Activity —
Although the data below holds other lines too, output only those from the line with "ATOM 22 O O" up to and including the line with "ATOM 40 C C", exactly as they appear.

Data for the task —

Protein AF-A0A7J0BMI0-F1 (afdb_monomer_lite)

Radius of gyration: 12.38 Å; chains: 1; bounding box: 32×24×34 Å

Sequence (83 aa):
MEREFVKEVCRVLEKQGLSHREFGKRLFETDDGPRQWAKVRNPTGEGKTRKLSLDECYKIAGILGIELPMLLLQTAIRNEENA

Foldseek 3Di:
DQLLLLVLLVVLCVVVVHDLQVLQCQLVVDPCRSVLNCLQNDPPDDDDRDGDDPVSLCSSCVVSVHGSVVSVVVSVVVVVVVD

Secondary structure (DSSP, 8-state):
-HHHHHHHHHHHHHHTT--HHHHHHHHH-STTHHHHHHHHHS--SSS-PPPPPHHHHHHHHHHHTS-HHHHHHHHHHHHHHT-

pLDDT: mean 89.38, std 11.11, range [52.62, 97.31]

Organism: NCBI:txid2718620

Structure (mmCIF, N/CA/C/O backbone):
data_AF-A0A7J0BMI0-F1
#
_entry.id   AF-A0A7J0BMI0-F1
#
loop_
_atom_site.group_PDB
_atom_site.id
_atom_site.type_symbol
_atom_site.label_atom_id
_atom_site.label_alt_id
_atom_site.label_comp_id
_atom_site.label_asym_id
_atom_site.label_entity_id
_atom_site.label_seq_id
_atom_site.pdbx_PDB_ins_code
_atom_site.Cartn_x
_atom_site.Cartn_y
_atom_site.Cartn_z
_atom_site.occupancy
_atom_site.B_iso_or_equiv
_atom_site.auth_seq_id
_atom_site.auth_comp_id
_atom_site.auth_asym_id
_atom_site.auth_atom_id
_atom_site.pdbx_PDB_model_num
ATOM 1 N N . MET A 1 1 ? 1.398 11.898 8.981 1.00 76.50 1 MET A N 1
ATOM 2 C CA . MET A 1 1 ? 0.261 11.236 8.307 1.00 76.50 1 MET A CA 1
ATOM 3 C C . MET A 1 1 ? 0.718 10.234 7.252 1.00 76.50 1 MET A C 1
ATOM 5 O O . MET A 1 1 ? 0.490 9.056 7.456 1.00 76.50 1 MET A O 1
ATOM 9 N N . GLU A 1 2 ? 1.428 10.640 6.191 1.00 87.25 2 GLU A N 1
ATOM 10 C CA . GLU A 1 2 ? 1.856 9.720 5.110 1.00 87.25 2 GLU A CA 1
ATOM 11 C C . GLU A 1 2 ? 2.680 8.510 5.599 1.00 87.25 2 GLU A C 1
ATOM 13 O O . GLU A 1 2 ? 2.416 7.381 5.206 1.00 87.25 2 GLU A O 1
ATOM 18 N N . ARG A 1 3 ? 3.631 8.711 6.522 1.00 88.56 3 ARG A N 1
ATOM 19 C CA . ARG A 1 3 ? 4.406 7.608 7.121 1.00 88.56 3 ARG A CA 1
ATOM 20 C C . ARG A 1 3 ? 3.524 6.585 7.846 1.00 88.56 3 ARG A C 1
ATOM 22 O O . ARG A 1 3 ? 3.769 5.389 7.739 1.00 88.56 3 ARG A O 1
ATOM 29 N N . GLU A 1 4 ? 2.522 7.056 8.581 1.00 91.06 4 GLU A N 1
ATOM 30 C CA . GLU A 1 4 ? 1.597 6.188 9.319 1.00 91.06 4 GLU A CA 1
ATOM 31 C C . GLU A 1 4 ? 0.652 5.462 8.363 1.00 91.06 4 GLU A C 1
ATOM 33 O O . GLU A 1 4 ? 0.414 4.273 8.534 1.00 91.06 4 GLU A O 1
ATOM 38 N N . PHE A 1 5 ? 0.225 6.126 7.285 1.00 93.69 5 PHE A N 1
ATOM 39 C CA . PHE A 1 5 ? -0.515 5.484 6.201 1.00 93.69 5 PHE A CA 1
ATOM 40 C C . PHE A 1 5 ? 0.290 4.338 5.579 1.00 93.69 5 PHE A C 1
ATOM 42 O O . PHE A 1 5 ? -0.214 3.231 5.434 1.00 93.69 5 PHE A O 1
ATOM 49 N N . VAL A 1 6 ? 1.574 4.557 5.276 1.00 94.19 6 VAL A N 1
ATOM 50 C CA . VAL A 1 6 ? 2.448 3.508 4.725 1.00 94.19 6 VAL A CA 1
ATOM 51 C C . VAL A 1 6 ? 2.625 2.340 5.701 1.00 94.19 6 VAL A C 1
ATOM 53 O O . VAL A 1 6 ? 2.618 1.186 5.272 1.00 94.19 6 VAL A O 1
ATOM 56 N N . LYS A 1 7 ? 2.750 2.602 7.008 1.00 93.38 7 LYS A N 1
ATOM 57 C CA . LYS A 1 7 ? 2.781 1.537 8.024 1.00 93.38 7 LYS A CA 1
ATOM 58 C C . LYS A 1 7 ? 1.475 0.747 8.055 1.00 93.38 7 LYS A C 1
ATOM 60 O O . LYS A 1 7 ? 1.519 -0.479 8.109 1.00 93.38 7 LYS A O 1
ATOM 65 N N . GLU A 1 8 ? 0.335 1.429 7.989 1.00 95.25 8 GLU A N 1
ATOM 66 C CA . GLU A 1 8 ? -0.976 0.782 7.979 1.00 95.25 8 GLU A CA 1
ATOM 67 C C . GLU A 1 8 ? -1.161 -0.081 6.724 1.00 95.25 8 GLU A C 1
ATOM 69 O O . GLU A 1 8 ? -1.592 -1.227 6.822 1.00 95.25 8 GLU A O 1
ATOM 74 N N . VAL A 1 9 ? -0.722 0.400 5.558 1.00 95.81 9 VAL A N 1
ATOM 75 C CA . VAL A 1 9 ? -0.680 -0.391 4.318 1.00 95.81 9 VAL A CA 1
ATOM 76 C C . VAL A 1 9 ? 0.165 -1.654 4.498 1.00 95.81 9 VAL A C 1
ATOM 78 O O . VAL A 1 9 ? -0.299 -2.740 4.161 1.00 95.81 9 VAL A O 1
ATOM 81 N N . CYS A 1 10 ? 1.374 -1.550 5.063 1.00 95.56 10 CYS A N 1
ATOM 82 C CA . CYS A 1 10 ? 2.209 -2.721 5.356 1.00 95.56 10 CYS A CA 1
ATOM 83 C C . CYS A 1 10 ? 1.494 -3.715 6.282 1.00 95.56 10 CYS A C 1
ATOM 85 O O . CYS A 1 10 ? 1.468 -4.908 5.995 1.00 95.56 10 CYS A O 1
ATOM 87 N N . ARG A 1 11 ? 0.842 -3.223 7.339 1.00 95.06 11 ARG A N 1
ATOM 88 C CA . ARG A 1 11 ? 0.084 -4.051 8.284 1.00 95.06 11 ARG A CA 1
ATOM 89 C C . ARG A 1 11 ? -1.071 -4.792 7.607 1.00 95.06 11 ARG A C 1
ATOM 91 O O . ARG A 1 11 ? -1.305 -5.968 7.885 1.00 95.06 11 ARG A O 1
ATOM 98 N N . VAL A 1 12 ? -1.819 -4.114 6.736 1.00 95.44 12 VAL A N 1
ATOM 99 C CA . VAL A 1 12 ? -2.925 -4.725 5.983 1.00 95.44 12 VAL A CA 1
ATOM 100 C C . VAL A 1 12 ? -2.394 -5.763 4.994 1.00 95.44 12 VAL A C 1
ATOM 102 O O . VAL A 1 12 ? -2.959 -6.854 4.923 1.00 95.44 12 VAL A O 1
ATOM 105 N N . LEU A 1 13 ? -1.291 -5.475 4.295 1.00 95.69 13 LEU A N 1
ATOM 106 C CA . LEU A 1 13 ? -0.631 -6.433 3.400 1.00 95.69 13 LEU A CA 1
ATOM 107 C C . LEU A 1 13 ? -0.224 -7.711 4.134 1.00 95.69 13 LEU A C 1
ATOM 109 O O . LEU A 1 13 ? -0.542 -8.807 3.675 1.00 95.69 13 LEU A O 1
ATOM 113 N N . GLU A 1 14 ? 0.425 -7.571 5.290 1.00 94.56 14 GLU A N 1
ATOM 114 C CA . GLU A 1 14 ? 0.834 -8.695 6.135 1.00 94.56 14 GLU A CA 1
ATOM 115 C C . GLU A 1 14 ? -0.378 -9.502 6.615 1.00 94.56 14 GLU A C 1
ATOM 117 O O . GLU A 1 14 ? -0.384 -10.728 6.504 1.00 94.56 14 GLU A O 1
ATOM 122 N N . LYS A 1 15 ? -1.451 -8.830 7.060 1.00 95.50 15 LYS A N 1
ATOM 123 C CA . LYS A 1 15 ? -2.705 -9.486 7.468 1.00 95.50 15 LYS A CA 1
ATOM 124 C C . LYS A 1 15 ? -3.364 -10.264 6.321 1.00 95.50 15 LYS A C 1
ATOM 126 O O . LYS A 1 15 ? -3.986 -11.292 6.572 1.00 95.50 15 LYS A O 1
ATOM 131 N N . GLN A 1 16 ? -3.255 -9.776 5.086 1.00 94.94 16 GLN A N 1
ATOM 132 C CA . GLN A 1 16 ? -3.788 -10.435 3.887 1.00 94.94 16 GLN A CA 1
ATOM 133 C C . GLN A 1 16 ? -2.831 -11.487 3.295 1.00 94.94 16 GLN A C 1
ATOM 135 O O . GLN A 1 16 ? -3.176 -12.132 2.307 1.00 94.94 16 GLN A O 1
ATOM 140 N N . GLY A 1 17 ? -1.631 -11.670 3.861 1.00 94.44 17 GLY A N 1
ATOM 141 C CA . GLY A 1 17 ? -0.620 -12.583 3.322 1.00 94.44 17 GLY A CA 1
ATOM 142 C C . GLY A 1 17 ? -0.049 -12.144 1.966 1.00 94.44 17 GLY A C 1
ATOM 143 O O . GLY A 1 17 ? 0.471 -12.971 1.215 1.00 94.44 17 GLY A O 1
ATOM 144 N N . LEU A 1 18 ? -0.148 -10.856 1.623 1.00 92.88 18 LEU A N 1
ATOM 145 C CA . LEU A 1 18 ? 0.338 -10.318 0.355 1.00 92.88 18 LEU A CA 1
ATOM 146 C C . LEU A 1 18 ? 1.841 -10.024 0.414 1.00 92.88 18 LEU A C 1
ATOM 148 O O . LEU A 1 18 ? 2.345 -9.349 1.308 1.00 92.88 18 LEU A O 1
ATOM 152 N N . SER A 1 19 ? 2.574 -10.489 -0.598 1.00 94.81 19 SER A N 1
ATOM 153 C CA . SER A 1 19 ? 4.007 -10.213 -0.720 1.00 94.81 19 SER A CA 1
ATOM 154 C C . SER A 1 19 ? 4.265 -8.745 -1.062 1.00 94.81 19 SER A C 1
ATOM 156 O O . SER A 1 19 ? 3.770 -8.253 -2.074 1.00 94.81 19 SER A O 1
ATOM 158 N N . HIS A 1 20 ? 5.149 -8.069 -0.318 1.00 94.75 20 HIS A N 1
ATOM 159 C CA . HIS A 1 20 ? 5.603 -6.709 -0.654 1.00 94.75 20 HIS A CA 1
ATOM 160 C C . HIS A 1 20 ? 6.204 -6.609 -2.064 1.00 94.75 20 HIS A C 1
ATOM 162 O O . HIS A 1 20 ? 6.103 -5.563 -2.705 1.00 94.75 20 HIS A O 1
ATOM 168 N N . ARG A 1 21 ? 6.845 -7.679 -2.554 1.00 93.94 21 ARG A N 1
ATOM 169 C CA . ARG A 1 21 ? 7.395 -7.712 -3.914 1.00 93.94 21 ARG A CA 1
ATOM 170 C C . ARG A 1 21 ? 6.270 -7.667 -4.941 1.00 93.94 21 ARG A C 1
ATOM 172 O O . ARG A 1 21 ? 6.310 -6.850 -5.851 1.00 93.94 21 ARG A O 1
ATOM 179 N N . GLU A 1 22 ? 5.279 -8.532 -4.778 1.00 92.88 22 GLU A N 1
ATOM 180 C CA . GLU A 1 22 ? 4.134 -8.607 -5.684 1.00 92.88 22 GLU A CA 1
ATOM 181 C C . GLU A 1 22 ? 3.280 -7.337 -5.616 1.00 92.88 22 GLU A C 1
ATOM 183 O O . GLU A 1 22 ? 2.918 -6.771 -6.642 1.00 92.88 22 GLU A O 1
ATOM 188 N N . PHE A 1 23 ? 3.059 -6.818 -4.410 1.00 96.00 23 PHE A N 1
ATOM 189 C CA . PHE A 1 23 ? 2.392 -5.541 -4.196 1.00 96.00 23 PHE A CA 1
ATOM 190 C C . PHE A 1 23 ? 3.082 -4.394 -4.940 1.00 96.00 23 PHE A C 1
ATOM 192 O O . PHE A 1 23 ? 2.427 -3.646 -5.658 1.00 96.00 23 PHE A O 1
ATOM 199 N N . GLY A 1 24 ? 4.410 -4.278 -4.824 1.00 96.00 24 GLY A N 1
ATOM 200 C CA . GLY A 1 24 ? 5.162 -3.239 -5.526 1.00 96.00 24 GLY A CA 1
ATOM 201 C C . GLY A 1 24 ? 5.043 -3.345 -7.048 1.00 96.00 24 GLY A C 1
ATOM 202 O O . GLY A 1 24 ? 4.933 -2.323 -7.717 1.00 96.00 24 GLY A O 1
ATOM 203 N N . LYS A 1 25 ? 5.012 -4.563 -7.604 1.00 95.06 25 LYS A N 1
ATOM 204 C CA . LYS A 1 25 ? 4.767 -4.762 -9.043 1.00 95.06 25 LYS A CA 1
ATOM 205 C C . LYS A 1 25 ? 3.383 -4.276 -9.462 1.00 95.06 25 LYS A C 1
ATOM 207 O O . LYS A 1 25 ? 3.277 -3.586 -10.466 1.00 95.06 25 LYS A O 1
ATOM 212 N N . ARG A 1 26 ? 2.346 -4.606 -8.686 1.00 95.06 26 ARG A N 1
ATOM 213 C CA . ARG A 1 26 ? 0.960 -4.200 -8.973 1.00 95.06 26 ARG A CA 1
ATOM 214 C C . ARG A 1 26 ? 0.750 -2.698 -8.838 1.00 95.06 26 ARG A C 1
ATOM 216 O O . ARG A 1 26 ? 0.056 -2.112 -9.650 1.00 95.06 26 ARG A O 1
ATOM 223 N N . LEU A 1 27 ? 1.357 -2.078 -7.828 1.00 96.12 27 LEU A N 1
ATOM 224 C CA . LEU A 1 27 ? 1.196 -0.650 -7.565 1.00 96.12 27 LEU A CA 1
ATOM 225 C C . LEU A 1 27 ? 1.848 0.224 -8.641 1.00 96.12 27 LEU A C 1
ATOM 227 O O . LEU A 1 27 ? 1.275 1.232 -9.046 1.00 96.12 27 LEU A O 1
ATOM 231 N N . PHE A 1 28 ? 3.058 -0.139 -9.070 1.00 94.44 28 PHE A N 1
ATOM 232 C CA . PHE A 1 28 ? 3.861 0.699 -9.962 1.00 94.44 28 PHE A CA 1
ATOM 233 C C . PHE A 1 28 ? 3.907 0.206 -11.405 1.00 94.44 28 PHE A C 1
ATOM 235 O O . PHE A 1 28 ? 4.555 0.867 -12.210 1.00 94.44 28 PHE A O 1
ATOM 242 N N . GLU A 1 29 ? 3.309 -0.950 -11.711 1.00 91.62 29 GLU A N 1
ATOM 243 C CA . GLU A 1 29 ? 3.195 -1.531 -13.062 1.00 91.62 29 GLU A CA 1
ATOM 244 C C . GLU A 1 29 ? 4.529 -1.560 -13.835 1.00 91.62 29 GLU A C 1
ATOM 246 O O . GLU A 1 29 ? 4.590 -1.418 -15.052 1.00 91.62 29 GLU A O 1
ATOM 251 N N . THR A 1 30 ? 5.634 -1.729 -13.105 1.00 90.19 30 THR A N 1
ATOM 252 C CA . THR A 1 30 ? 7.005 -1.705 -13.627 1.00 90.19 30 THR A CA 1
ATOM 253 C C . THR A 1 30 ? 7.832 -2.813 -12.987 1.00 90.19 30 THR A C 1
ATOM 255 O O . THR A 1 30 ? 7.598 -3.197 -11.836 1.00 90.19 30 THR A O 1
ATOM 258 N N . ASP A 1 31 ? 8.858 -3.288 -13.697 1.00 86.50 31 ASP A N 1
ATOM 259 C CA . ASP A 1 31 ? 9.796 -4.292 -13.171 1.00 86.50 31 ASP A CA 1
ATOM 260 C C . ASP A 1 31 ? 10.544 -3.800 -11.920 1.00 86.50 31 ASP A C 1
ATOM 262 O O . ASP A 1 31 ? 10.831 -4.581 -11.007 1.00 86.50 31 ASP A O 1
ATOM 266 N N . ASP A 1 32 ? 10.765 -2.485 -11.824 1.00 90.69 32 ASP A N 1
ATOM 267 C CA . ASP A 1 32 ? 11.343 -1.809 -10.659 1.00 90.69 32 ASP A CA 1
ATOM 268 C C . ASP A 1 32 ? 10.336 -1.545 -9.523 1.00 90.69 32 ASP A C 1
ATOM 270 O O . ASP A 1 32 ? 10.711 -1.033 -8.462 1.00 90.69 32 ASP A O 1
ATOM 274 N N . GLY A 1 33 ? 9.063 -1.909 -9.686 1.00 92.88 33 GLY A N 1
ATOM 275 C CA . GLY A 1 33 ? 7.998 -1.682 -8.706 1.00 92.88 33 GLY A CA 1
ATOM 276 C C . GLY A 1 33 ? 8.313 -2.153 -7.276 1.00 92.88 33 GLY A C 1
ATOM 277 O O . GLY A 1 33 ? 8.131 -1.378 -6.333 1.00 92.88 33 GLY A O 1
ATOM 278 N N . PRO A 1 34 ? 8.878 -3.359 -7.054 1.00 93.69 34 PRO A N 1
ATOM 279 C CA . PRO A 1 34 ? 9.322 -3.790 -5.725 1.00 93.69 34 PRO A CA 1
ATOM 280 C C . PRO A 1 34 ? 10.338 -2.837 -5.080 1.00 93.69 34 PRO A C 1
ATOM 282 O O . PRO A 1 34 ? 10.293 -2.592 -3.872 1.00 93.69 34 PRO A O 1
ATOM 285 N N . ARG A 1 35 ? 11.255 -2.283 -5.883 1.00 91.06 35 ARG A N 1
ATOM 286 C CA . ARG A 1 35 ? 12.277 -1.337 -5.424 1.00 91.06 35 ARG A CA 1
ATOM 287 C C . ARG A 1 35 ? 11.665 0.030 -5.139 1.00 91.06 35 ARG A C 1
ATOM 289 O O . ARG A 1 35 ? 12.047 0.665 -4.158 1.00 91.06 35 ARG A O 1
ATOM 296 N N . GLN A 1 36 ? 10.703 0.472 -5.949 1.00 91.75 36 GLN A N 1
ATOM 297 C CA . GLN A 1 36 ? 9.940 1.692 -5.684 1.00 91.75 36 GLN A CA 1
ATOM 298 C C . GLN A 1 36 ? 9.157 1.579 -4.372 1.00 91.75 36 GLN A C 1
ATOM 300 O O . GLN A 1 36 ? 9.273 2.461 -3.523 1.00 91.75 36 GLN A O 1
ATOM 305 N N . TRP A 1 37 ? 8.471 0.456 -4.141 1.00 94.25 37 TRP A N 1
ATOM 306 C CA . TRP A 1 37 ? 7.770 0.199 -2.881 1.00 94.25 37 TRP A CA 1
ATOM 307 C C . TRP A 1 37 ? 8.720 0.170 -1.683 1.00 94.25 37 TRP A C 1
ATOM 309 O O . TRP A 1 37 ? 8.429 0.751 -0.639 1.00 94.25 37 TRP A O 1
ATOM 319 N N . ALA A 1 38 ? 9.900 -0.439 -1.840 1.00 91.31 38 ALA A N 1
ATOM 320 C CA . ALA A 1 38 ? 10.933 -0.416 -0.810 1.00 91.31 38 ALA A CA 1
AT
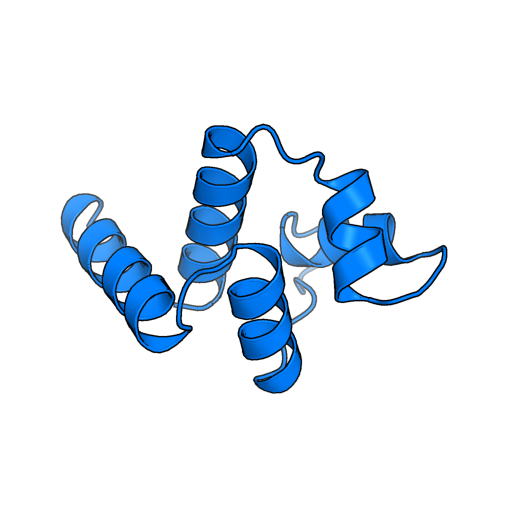OM 321 C C . ALA A 1 38 ? 11.339 1.016 -0.413 1.00 91.31 38 ALA A C 1
ATOM 323 O O . ALA A 1 38 ? 11.496 1.274 0.775 1.00 91.31 38 ALA A O 1
ATOM 324 N N . LYS A 1 39 ? 11.434 1.951 -1.368 1.00 89.62 39 LYS A N 1
ATOM 325 C CA . LYS A 1 39 ? 11.744 3.371 -1.102 1.00 89.62 39 LYS A CA 1
ATOM 326 C C . LYS A 1 39 ? 10.600 4.147 -0.439 1.00 89.62 39 LYS A C 1
ATOM 328 O O . LYS A 1 39 ? 10.855 5.180 0.178 1.00 89.62 39 LYS A O 1
ATOM 333 N N . VAL A 1 40 ? 9.356 3.693 -0.597 1.00 91.31 40 VAL A N 1
ATOM 334 C CA . VAL A 1 40 ? 8.190 4.270 0.095 1.00 91.31 40 VAL A CA 1
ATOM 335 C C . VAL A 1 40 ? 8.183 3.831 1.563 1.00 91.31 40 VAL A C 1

Your solution —
ATOM 22 O O . ARG A 1 3 ? 3.769 5.389 7.739 1.00 88.56 3 ARG A O 1
ATOM 29 N N . GLU A 1 4 ? 2.522 7.056 8.581 1.00 91.06 4 GLU A N 1
ATOM 30 C CA . GLU A 1 4 ? 1.597 6.188 9.319 1.00 91.06 4 GLU A CA 1
ATOM 31 C C . GLU A 1 4 ? 0.652 5.462 8.363 1.00 91.06 4 GLU A C 1
ATOM 33 O O . GLU A 1 4 ? 0.414 4.273 8.534 1.00 91.06 4 GLU A O 1
ATOM 38 N N . PHE A 1 5 ? 0.225 6.126 7.285 1.00 93.69 5 PHE A N 1
ATOM 39 C CA . PHE A 1 5 ? -0.515 5.484 6.201 1.00 93.69 5 PHE A CA 1
ATOM 40 C C . PHE A 1 5 ? 0.290 4.338 5.579 1.00 93.69 5 PHE A C 1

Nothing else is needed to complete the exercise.